**Saved entries**
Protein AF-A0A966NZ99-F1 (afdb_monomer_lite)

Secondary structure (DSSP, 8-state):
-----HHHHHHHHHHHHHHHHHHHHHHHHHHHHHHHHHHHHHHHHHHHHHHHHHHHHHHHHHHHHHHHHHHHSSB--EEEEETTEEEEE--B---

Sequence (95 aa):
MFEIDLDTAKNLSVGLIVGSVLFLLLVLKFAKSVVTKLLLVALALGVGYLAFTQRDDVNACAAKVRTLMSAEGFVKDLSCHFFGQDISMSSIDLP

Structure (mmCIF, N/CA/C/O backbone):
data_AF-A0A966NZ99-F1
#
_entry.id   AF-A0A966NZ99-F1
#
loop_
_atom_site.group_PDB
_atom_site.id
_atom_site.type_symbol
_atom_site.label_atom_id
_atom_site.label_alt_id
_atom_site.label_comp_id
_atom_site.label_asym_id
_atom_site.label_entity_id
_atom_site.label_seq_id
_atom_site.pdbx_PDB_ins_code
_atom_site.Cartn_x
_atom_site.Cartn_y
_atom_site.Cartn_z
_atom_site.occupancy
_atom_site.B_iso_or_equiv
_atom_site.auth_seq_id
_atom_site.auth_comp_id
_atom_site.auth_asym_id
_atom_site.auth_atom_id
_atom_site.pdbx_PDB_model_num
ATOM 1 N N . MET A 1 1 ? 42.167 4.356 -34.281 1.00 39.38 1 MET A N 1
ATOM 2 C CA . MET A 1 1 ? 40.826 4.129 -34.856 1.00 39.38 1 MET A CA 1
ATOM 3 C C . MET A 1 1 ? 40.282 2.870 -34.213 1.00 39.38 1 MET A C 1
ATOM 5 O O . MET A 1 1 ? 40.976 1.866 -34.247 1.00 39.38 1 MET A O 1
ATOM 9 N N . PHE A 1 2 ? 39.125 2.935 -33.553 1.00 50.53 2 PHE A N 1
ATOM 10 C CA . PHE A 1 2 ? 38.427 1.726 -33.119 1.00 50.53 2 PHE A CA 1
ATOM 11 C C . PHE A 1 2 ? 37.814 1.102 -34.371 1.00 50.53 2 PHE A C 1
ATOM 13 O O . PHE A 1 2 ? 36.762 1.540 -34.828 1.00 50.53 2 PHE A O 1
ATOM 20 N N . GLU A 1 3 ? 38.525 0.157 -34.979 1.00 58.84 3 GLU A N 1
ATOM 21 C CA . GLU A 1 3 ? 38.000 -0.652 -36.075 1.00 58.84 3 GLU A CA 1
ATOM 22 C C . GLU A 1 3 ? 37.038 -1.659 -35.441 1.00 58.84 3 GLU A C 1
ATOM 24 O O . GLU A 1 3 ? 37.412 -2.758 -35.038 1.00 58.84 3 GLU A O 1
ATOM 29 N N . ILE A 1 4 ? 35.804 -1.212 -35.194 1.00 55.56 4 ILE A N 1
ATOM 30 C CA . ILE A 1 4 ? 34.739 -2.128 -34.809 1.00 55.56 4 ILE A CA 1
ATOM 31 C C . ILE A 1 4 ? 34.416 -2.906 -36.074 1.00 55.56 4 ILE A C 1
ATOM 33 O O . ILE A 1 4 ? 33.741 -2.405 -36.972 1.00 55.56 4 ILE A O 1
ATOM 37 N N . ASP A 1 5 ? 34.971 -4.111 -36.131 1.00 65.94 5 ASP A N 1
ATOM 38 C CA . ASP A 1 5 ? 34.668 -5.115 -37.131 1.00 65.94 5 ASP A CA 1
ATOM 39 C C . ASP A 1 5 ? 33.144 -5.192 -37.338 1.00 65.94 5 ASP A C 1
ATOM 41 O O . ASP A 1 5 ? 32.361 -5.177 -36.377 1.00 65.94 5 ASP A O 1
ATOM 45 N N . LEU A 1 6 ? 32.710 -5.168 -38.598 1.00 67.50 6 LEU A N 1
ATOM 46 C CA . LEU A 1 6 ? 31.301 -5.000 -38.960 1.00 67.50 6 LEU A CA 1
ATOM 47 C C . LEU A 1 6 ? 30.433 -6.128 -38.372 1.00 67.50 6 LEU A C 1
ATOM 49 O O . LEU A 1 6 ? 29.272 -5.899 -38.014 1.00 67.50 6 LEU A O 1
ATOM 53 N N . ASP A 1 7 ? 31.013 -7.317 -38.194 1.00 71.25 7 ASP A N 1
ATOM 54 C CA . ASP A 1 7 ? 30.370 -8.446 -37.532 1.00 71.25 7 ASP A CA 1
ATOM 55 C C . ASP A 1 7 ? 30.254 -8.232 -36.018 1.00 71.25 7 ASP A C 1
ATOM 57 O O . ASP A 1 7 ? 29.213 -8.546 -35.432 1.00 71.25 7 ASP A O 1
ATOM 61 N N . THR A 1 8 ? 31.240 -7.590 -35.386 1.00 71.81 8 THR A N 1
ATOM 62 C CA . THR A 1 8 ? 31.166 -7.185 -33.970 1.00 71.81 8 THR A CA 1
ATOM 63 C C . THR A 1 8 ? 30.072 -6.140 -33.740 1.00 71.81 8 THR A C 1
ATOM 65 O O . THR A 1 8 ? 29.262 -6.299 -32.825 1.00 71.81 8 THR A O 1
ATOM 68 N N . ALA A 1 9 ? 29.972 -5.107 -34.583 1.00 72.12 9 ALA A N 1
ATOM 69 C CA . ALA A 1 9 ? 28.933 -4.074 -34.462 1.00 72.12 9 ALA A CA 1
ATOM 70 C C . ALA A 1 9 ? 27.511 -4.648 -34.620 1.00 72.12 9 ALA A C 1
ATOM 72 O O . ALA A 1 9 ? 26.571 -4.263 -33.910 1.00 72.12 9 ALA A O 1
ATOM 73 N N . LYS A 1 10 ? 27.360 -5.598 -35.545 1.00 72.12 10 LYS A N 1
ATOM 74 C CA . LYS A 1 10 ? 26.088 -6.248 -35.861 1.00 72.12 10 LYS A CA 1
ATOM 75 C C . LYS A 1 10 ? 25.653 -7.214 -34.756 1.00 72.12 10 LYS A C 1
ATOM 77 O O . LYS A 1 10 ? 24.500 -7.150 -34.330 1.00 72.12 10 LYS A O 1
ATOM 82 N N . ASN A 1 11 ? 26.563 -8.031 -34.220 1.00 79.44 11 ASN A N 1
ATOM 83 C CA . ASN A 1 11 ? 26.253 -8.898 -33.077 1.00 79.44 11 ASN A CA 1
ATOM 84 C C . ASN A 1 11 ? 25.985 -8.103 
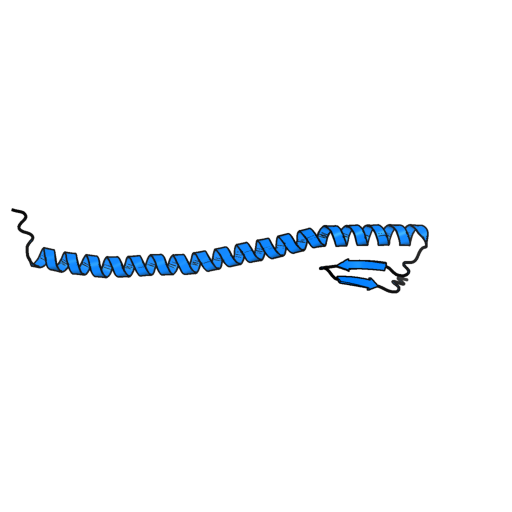-31.792 1.00 79.44 11 ASN A C 1
ATOM 86 O O . ASN A 1 11 ? 25.094 -8.466 -31.022 1.00 79.44 11 ASN A O 1
ATOM 90 N N . LEU A 1 12 ? 26.692 -6.989 -31.578 1.00 84.19 12 LEU A N 1
ATOM 91 C CA . LEU A 1 12 ? 26.452 -6.103 -30.438 1.00 84.19 12 LEU A CA 1
ATOM 92 C C . LEU A 1 12 ? 25.049 -5.480 -30.498 1.00 84.19 12 LEU A C 1
ATOM 94 O O . LEU A 1 12 ? 24.339 -5.466 -29.494 1.00 84.19 12 LEU A O 1
ATOM 98 N N . SER A 1 13 ? 24.615 -5.023 -31.679 1.00 76.75 13 SER A N 1
ATOM 99 C CA . SER A 1 13 ? 23.261 -4.477 -31.863 1.00 76.75 13 SER A CA 1
ATOM 100 C C . SER A 1 13 ? 22.175 -5.521 -31.610 1.00 76.75 13 SER A C 1
ATOM 102 O O . SER A 1 13 ? 21.198 -5.228 -30.922 1.00 76.75 13 SER A O 1
ATOM 104 N N . VAL A 1 14 ? 22.347 -6.753 -32.100 1.00 85.75 14 VAL A N 1
ATOM 105 C CA . VAL A 1 14 ? 21.399 -7.847 -31.825 1.00 85.75 14 VAL A CA 1
ATOM 106 C C . VAL A 1 14 ? 21.362 -8.167 -30.327 1.00 85.75 14 VAL A C 1
ATOM 108 O O . VAL A 1 14 ? 20.278 -8.298 -29.758 1.00 85.75 14 VAL A O 1
ATOM 111 N N . GLY A 1 15 ? 22.522 -8.208 -29.667 1.00 87.31 15 GLY A N 1
ATOM 112 C CA . GLY A 1 15 ? 22.623 -8.410 -28.222 1.00 87.31 15 GLY A CA 1
ATOM 113 C C . GLY A 1 15 ? 21.920 -7.319 -27.410 1.00 87.31 15 GLY A C 1
ATOM 114 O O . GLY A 1 
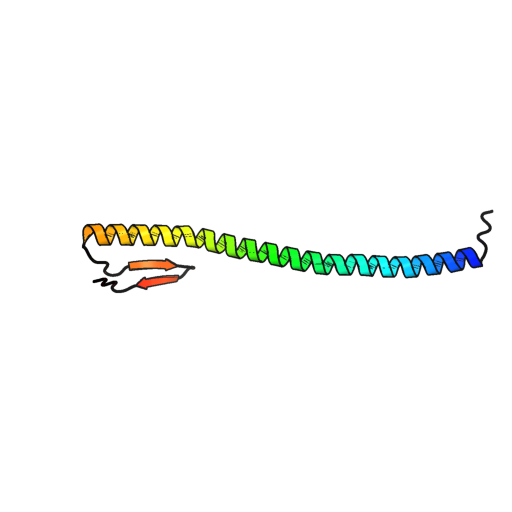15 ? 21.211 -7.631 -26.456 1.00 87.31 15 GLY A O 1
ATOM 115 N N . LEU A 1 16 ? 22.045 -6.053 -27.814 1.00 90.38 16 LEU A N 1
ATOM 116 C CA . LEU A 1 16 ? 21.367 -4.927 -27.163 1.00 90.38 16 LEU A CA 1
ATOM 117 C C . LEU A 1 16 ? 19.849 -4.969 -27.351 1.00 90.38 16 LEU A C 1
ATOM 119 O O . LEU A 1 16 ? 19.115 -4.712 -26.398 1.00 90.38 16 LEU A O 1
ATOM 123 N N . ILE A 1 17 ? 19.365 -5.321 -28.545 1.00 90.62 17 ILE A N 1
ATOM 124 C CA . ILE A 1 17 ? 17.925 -5.441 -28.812 1.00 90.62 17 ILE A CA 1
ATOM 125 C C . ILE A 1 17 ? 17.335 -6.578 -27.975 1.00 90.62 17 ILE A C 1
ATOM 127 O O . ILE A 1 17 ? 16.365 -6.370 -27.244 1.00 90.62 17 ILE A O 1
ATOM 131 N N . VAL A 1 18 ? 17.946 -7.765 -28.024 1.00 92.62 18 VAL A N 1
ATOM 132 C CA . VAL A 1 18 ? 17.487 -8.929 -27.252 1.00 92.62 18 VAL A CA 1
ATOM 133 C C . VAL A 1 18 ? 17.584 -8.654 -25.750 1.00 92.62 18 VAL A C 1
ATOM 135 O O . VAL A 1 18 ? 16.636 -8.922 -25.011 1.00 92.62 18 VAL A O 1
ATOM 138 N N . GLY A 1 19 ? 18.688 -8.059 -25.297 1.00 92.12 19 GLY A N 1
ATOM 139 C CA . GLY A 1 19 ? 18.892 -7.677 -23.902 1.00 92.12 19 GLY A CA 1
ATOM 140 C C . GLY A 1 19 ? 17.863 -6.660 -23.411 1.00 92.12 19 GLY A C 1
ATOM 141 O O . GLY A 1 19 ? 17.306 -6.834 -22.329 1.00 92.12 19 GLY A O 1
ATOM 142 N N . SER A 1 20 ? 17.547 -5.647 -24.220 1.00 90.31 20 SER A N 1
ATOM 143 C CA . SER A 1 20 ? 16.529 -4.637 -23.907 1.00 90.31 20 SER A CA 1
ATOM 144 C C . SER A 1 20 ? 15.139 -5.257 -23.765 1.00 90.31 20 SER A C 1
ATOM 146 O O . SER A 1 20 ? 14.441 -4.994 -22.785 1.00 90.31 20 SER A O 1
ATOM 148 N N . VAL A 1 21 ? 14.758 -6.155 -24.680 1.00 92.56 21 VAL A N 1
ATOM 149 C CA . VAL A 1 21 ? 13.473 -6.866 -24.606 1.00 92.56 21 VAL A CA 1
ATOM 150 C C . VAL A 1 21 ? 13.400 -7.737 -23.351 1.00 92.56 21 VAL A C 1
ATOM 152 O O . VAL A 1 21 ? 12.407 -7.678 -22.626 1.00 92.56 21 VAL A O 1
ATOM 155 N N . LEU A 1 22 ? 14.450 -8.503 -23.039 1.00 91.69 22 LEU A N 1
ATOM 156 C CA . LEU A 1 22 ? 14.494 -9.328 -21.826 1.00 91.69 22 LEU A CA 1
ATOM 157 C C . LEU A 1 22 ? 14.443 -8.485 -20.548 1.00 91.69 22 LEU A C 1
ATOM 159 O O . LEU A 1 22 ? 13.744 -8.847 -19.599 1.00 91.69 22 LEU A O 1
ATOM 163 N N . PHE A 1 23 ? 15.135 -7.348 -20.531 1.00 90.44 23 PHE A N 1
ATOM 164 C CA . PHE A 1 23 ? 15.091 -6.405 -19.421 1.00 90.44 23 PHE A CA 1
ATOM 165 C C . PHE A 1 23 ? 13.681 -5.832 -19.227 1.00 90.44 23 PHE A C 1
ATOM 167 O O . PHE A 1 23 ? 13.163 -5.840 -18.108 1.00 90.44 23 PHE A O 1
ATOM 174 N N . LEU A 1 24 ? 13.011 -5.421 -20.309 1.00 88.88 24 LEU A N 1
ATOM 175 C CA . LEU A 1 24 ? 11.631 -4.935 -20.253 1.00 88.88 24 LEU A CA 1
ATOM 176 C C . LEU A 1 24 ? 10.674 -6.008 -19.720 1.00 88.88 24 LEU A C 1
ATOM 178 O O . LEU A 1 24 ? 9.843 -5.727 -18.857 1.00 88.88 24 LEU A O 1
ATOM 182 N N . LEU A 1 25 ? 10.809 -7.249 -20.194 1.00 85.88 25 LEU A N 1
ATOM 183 C CA . LEU A 1 25 ? 9.998 -8.376 -19.729 1.00 85.88 25 LEU A CA 1
ATOM 184 C C . LEU A 1 25 ? 10.228 -8.674 -18.242 1.00 85.88 25 LEU A C 1
ATOM 186 O O . LEU A 1 25 ? 9.266 -8.953 -17.522 1.00 85.88 25 LEU A O 1
ATOM 190 N N . LEU A 1 26 ? 11.472 -8.573 -17.762 1.00 83.88 26 LEU A N 1
ATOM 191 C CA . LEU A 1 26 ? 11.798 -8.677 -16.340 1.00 83.88 26 LEU A CA 1
ATOM 192 C C . LEU A 1 26 ? 11.082 -7.592 -15.533 1.00 83.88 26 LEU A C 1
ATOM 194 O O . LEU A 1 26 ? 10.338 -7.919 -14.605 1.00 83.88 26 LEU A O 1
ATOM 198 N N . VAL A 1 27 ? 11.233 -6.322 -15.914 1.00 83.00 27 VAL A N 1
ATOM 199 C CA . VAL A 1 27 ? 10.583 -5.194 -15.227 1.00 83.00 27 VAL A CA 1
ATOM 200 C C . VAL A 1 27 ? 9.063 -5.369 -15.201 1.00 83.00 27 VAL A C 1
ATOM 202 O O . VAL A 1 27 ? 8.452 -5.241 -14.142 1.00 83.00 27 VAL A O 1
ATOM 205 N N . LEU A 1 28 ? 8.443 -5.744 -16.323 1.00 80.25 28 LEU A N 1
ATOM 206 C CA . LEU A 1 28 ? 6.994 -5.955 -16.408 1.00 80.25 28 LEU A CA 1
ATOM 207 C C . LEU A 1 28 ? 6.510 -7.140 -15.556 1.00 80.25 28 LEU A C 1
ATOM 209 O O . LEU A 1 28 ? 5.444 -7.056 -14.934 1.00 80.25 28 LEU A O 1
ATOM 213 N N . LYS A 1 29 ? 7.284 -8.232 -15.477 1.00 74.06 29 LYS A N 1
ATOM 214 C CA . LYS A 1 29 ? 6.970 -9.386 -14.616 1.00 74.06 29 LYS A CA 1
ATOM 215 C C . LYS A 1 29 ? 7.009 -8.998 -13.135 1.00 74.06 29 LYS A C 1
ATOM 217 O O . LYS A 1 29 ? 6.122 -9.390 -12.371 1.00 74.06 29 LYS A O 1
ATOM 222 N N . PHE A 1 30 ? 8.013 -8.221 -12.730 1.00 72.25 30 PHE A N 1
ATOM 223 C CA . PHE A 1 30 ? 8.136 -7.749 -11.353 1.00 72.25 30 PHE A CA 1
ATOM 224 C C . PHE A 1 30 ? 7.095 -6.686 -11.017 1.00 72.25 30 PHE A C 1
ATOM 226 O O . PHE A 1 30 ? 6.489 -6.785 -9.957 1.00 72.25 30 PHE A O 1
ATOM 233 N N . ALA A 1 31 ? 6.797 -5.753 -11.922 1.00 72.44 31 ALA A N 1
ATOM 234 C CA . ALA A 1 31 ? 5.756 -4.750 -11.720 1.00 72.44 31 ALA A CA 1
ATOM 235 C C . ALA A 1 31 ? 4.395 -5.403 -11.436 1.00 72.44 31 ALA A C 1
ATOM 237 O O . ALA A 1 31 ? 3.772 -5.093 -10.424 1.00 72.44 31 ALA A O 1
ATOM 238 N N . LYS A 1 32 ? 3.965 -6.382 -12.247 1.00 71.31 32 LYS A N 1
ATOM 239 C CA . LYS A 1 32 ? 2.707 -7.108 -11.986 1.00 71.31 32 LYS A CA 1
ATOM 240 C C . LYS A 1 32 ? 2.728 -7.858 -10.651 1.00 71.31 32 LYS A C 1
ATOM 242 O O . LYS A 1 32 ? 1.770 -7.771 -9.891 1.00 71.31 32 LYS A O 1
ATOM 247 N N . SER A 1 33 ? 3.821 -8.557 -10.346 1.00 74.44 33 SER A N 1
ATOM 248 C CA . SER A 1 33 ? 3.957 -9.317 -9.095 1.00 74.44 33 SER A CA 1
ATOM 249 C C . SER A 1 33 ? 3.952 -8.413 -7.856 1.00 74.44 33 SER A C 1
ATOM 251 O O . SER A 1 33 ? 3.303 -8.724 -6.858 1.00 74.44 33 SER A O 1
ATOM 253 N N . VAL A 1 34 ? 4.635 -7.269 -7.923 1.00 78.62 34 VAL A N 1
ATOM 254 C CA . VAL A 1 34 ? 4.711 -6.287 -6.835 1.00 78.62 34 VAL A CA 1
ATOM 255 C C . VAL A 1 34 ? 3.368 -5.593 -6.640 1.00 78.62 34 VAL A C 1
ATOM 257 O O . VAL A 1 34 ? 2.912 -5.501 -5.506 1.00 78.62 34 VAL A O 1
ATOM 260 N N . VAL A 1 35 ? 2.690 -5.182 -7.715 1.00 81.50 35 VAL A N 1
ATOM 261 C CA . VAL A 1 35 ? 1.364 -4.548 -7.624 1.00 81.50 35 VAL A CA 1
ATOM 262 C C . VAL A 1 35 ? 0.350 -5.482 -6.964 1.00 81.50 35 VAL A C 1
ATOM 264 O O . VAL A 1 35 ? -0.347 -5.060 -6.044 1.00 81.50 35 VAL A O 1
ATOM 267 N N . THR A 1 36 ? 0.301 -6.761 -7.350 1.00 83.88 36 THR A N 1
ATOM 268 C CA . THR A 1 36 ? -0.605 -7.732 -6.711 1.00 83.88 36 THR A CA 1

**To do**
From the entries above, restate word for word the lines from the line containing "ATOM 182 N N" to the line containing "ATOM 199 C CA", both ends included, and nothing more.

**Response area**
ATOM 182 N N . LEU A 1 25 ? 10.809 -7.249 -20.194 1.00 85.88 25 LEU A N 1
ATOM 183 C CA . LEU A 1 25 ? 9.998 -8.376 -19.729 1.00 85.88 25 LEU A CA 1
ATOM 184 C C . LEU A 1 25 ? 10.228 -8.674 -18.242 1.00 85.88 25 LEU A C 1
ATOM 186 O O . LEU A 1 25 ? 9.266 -8.953 -17.522 1.00 85.88 25 LEU A O 1
ATOM 190 N N . LEU A 1 26 ? 11.472 -8.573 -17.762 1.00 83.88 26 LEU A N 1
ATOM 191 C CA . LEU A 1 26 ? 11.798 -8.677 -16.340 1.00 83.88 26 LEU A CA 1
ATOM 192 C C . LEU A 1 26 ? 11.082 -7.592 -15.533 1.00 83.88 26 LEU A C 1
ATOM 194 O O . LEU A 1 26 ? 10.338 -7.919 -14.605 1.00 83.88 26 LEU A O 1
ATOM 198 N N . VAL A 1 27 ? 11.233 -6.322 -15.914 1.00 83.00 27 VAL A N 1
ATOM 199 C CA . VAL A 1 27 ? 10.583 -5.194 -15.227 1.00 83.00 27 VAL A CA 1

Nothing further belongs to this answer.